● **PROBLEM REQUIREMENTS**
If a line in the listing includes the word "cerevisiae", copy it out.

* * * * * * *

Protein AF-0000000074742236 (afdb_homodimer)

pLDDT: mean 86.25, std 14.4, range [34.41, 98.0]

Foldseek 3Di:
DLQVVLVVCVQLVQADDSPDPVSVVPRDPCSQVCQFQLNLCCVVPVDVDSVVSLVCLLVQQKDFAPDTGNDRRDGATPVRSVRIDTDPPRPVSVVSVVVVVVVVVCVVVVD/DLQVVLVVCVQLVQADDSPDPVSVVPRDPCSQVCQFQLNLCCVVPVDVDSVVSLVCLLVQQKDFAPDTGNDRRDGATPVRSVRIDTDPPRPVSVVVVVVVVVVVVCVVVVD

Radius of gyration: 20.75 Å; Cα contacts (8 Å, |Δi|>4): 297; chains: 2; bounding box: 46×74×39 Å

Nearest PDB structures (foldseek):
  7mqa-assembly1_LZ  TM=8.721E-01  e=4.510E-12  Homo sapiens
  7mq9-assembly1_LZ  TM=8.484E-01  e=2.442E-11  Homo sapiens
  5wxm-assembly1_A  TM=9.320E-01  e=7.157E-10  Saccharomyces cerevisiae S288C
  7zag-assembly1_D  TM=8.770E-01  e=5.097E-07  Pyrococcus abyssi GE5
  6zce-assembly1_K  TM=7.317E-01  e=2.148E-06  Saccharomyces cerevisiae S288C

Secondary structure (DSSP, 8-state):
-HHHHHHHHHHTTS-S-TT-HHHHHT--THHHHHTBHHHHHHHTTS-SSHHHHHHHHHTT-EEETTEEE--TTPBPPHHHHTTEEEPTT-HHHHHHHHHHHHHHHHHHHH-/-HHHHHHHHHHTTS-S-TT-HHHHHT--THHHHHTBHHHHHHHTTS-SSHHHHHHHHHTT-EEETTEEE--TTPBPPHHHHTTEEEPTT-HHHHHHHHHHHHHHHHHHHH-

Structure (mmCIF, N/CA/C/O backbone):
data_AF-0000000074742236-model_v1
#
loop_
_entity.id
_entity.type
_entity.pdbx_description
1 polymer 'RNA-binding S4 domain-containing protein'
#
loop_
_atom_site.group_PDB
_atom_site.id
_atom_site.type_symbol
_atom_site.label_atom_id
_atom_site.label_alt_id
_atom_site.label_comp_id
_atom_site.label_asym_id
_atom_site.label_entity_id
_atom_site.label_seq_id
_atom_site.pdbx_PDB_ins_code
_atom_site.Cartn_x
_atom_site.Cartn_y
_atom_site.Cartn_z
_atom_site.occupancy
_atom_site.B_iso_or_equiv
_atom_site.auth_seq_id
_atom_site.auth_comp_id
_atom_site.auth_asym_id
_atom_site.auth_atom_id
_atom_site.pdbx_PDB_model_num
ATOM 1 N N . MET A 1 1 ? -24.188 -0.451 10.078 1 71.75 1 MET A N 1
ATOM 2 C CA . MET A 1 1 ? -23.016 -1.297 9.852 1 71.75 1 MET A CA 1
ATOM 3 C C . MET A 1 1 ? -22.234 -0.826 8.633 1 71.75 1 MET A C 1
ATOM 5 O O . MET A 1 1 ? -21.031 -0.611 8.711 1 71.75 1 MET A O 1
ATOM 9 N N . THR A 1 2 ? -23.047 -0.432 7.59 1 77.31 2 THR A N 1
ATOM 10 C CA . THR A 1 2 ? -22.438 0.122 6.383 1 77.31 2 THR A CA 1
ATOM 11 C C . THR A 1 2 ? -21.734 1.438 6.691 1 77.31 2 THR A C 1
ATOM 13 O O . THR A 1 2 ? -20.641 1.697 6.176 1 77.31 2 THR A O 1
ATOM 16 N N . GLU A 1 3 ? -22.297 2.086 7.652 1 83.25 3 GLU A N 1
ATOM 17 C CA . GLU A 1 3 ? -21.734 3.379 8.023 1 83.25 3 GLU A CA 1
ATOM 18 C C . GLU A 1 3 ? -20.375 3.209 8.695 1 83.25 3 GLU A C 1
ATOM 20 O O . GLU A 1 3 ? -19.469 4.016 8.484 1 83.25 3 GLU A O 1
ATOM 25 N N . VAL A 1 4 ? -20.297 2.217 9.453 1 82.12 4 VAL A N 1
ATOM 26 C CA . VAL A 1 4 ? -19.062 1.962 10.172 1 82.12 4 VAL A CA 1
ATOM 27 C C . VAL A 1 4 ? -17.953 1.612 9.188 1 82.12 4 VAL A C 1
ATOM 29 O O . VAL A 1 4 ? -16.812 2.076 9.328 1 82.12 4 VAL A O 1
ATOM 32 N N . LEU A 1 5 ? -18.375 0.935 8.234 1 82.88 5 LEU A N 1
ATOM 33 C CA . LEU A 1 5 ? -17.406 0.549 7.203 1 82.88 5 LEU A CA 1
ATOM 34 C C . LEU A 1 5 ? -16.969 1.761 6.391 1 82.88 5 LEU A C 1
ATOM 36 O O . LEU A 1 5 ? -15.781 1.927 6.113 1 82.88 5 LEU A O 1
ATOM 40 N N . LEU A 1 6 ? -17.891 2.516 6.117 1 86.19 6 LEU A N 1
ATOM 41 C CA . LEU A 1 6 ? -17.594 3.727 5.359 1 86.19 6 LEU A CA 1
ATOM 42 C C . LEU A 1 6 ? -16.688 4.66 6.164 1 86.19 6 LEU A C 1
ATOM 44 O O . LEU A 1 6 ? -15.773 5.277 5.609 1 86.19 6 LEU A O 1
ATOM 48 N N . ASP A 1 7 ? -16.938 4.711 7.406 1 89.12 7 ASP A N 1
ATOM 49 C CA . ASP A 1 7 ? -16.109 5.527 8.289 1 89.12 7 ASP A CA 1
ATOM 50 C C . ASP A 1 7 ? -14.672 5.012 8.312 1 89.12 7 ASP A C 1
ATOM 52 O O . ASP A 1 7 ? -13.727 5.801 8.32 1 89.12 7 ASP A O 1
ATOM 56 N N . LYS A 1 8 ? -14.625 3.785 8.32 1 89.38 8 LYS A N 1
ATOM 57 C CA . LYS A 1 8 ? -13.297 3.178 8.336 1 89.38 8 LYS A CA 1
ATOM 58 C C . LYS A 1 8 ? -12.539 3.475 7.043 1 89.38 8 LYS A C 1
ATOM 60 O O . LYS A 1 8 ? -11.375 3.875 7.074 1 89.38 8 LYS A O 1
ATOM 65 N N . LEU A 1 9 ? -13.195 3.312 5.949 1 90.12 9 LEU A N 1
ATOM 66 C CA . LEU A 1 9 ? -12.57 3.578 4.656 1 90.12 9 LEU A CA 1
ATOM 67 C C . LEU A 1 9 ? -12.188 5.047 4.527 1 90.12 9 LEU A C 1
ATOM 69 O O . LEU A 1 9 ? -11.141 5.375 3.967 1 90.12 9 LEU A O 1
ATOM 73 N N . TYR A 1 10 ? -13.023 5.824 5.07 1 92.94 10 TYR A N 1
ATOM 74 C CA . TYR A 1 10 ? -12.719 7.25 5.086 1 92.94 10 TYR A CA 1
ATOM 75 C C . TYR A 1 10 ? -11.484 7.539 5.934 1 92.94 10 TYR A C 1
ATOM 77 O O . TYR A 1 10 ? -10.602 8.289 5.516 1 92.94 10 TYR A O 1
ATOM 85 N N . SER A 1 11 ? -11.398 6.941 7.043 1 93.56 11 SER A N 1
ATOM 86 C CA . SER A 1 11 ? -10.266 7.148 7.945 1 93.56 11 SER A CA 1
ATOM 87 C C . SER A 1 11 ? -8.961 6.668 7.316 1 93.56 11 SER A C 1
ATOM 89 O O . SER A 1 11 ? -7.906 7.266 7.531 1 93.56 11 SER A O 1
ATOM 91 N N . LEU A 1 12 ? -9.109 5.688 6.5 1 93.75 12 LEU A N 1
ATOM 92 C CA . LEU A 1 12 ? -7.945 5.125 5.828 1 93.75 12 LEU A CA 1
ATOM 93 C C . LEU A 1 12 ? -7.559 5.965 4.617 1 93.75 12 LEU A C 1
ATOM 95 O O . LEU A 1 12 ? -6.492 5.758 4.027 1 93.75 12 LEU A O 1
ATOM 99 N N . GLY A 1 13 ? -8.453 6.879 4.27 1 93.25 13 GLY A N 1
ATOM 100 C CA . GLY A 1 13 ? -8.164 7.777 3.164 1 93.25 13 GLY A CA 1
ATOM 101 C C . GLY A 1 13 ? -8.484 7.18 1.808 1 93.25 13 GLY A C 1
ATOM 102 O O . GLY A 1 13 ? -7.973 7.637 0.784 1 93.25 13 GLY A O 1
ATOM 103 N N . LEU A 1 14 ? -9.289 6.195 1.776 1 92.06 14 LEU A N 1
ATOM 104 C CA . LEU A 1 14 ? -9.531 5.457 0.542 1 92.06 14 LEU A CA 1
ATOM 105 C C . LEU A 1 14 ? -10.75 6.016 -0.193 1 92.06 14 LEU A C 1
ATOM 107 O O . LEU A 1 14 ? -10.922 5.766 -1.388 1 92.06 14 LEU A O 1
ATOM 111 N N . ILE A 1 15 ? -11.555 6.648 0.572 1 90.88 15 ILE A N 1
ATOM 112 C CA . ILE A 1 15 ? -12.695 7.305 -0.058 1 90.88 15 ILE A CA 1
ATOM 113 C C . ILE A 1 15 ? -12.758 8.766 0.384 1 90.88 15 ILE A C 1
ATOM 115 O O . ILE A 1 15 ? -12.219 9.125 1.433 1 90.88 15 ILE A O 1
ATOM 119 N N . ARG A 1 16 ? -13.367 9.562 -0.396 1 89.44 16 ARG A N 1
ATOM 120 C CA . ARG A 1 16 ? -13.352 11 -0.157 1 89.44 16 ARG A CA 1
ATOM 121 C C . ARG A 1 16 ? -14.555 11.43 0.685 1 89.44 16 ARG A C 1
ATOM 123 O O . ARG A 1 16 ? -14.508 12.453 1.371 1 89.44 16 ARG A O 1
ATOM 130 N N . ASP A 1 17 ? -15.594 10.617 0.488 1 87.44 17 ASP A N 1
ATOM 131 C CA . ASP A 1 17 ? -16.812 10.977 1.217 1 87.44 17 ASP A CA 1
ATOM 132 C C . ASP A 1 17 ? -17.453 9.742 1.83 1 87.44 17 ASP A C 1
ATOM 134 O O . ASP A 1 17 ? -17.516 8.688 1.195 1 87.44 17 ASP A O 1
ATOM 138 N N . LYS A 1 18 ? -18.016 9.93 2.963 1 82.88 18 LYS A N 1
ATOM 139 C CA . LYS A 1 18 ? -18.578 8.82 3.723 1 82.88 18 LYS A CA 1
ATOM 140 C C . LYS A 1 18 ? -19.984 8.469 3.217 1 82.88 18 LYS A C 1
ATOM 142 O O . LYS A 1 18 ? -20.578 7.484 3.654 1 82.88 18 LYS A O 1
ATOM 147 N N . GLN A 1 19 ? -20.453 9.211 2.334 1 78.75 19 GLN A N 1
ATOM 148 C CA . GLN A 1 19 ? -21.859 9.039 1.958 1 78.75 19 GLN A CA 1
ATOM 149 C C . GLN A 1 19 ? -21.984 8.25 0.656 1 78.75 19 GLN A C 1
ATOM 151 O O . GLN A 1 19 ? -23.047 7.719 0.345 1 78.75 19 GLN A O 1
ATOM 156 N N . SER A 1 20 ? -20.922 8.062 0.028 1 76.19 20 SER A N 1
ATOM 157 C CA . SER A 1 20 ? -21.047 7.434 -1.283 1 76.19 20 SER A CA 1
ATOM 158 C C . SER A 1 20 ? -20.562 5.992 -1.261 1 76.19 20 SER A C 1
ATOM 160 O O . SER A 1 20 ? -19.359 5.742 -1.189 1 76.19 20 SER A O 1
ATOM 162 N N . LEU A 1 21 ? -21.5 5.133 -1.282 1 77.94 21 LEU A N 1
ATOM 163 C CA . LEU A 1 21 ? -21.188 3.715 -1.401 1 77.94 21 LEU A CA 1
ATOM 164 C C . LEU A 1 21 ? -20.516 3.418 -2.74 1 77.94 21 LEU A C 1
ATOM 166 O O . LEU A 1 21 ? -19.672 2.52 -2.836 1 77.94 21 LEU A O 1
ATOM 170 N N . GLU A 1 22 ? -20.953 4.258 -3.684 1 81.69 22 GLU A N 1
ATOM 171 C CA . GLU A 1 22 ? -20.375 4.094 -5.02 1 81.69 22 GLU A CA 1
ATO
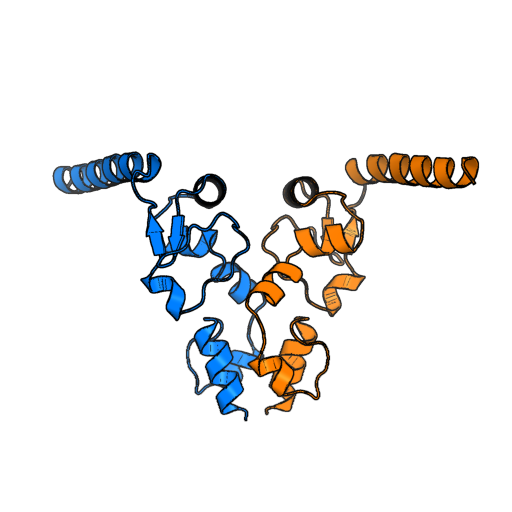M 172 C C . GLU A 1 22 ? -18.875 4.273 -4.996 1 81.69 22 GLU A C 1
ATOM 174 O O . GLU A 1 22 ? -18.141 3.553 -5.684 1 81.69 22 GLU A O 1
ATOM 179 N N . ALA A 1 23 ? -18.484 5.137 -4.258 1 81.25 23 ALA A N 1
ATOM 180 C CA . ALA A 1 23 ? -17.047 5.41 -4.16 1 81.25 23 ALA A CA 1
ATOM 181 C C . ALA A 1 23 ? -16.297 4.199 -3.611 1 81.25 23 ALA A C 1
ATOM 183 O O . ALA A 1 23 ? -15.164 3.936 -4.008 1 81.25 23 ALA A O 1
ATOM 184 N N . CYS A 1 24 ? -16.922 3.494 -2.797 1 81.88 24 CYS A N 1
ATOM 185 C CA . CYS A 1 24 ? -16.297 2.328 -2.195 1 81.88 24 CYS A CA 1
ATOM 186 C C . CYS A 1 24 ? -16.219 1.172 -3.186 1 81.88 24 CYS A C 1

* * * * * * *

● **ANSWER TO THIS EXERCISE**
  5wxm-assembly1_A  TM=9.320E-01  e=7.157E-10  Saccharomyces cerevisiae S288C
  6zce-assembly1_K  TM=7.317E-01  e=2.148E-06  Saccharomyces cerevisiae S288C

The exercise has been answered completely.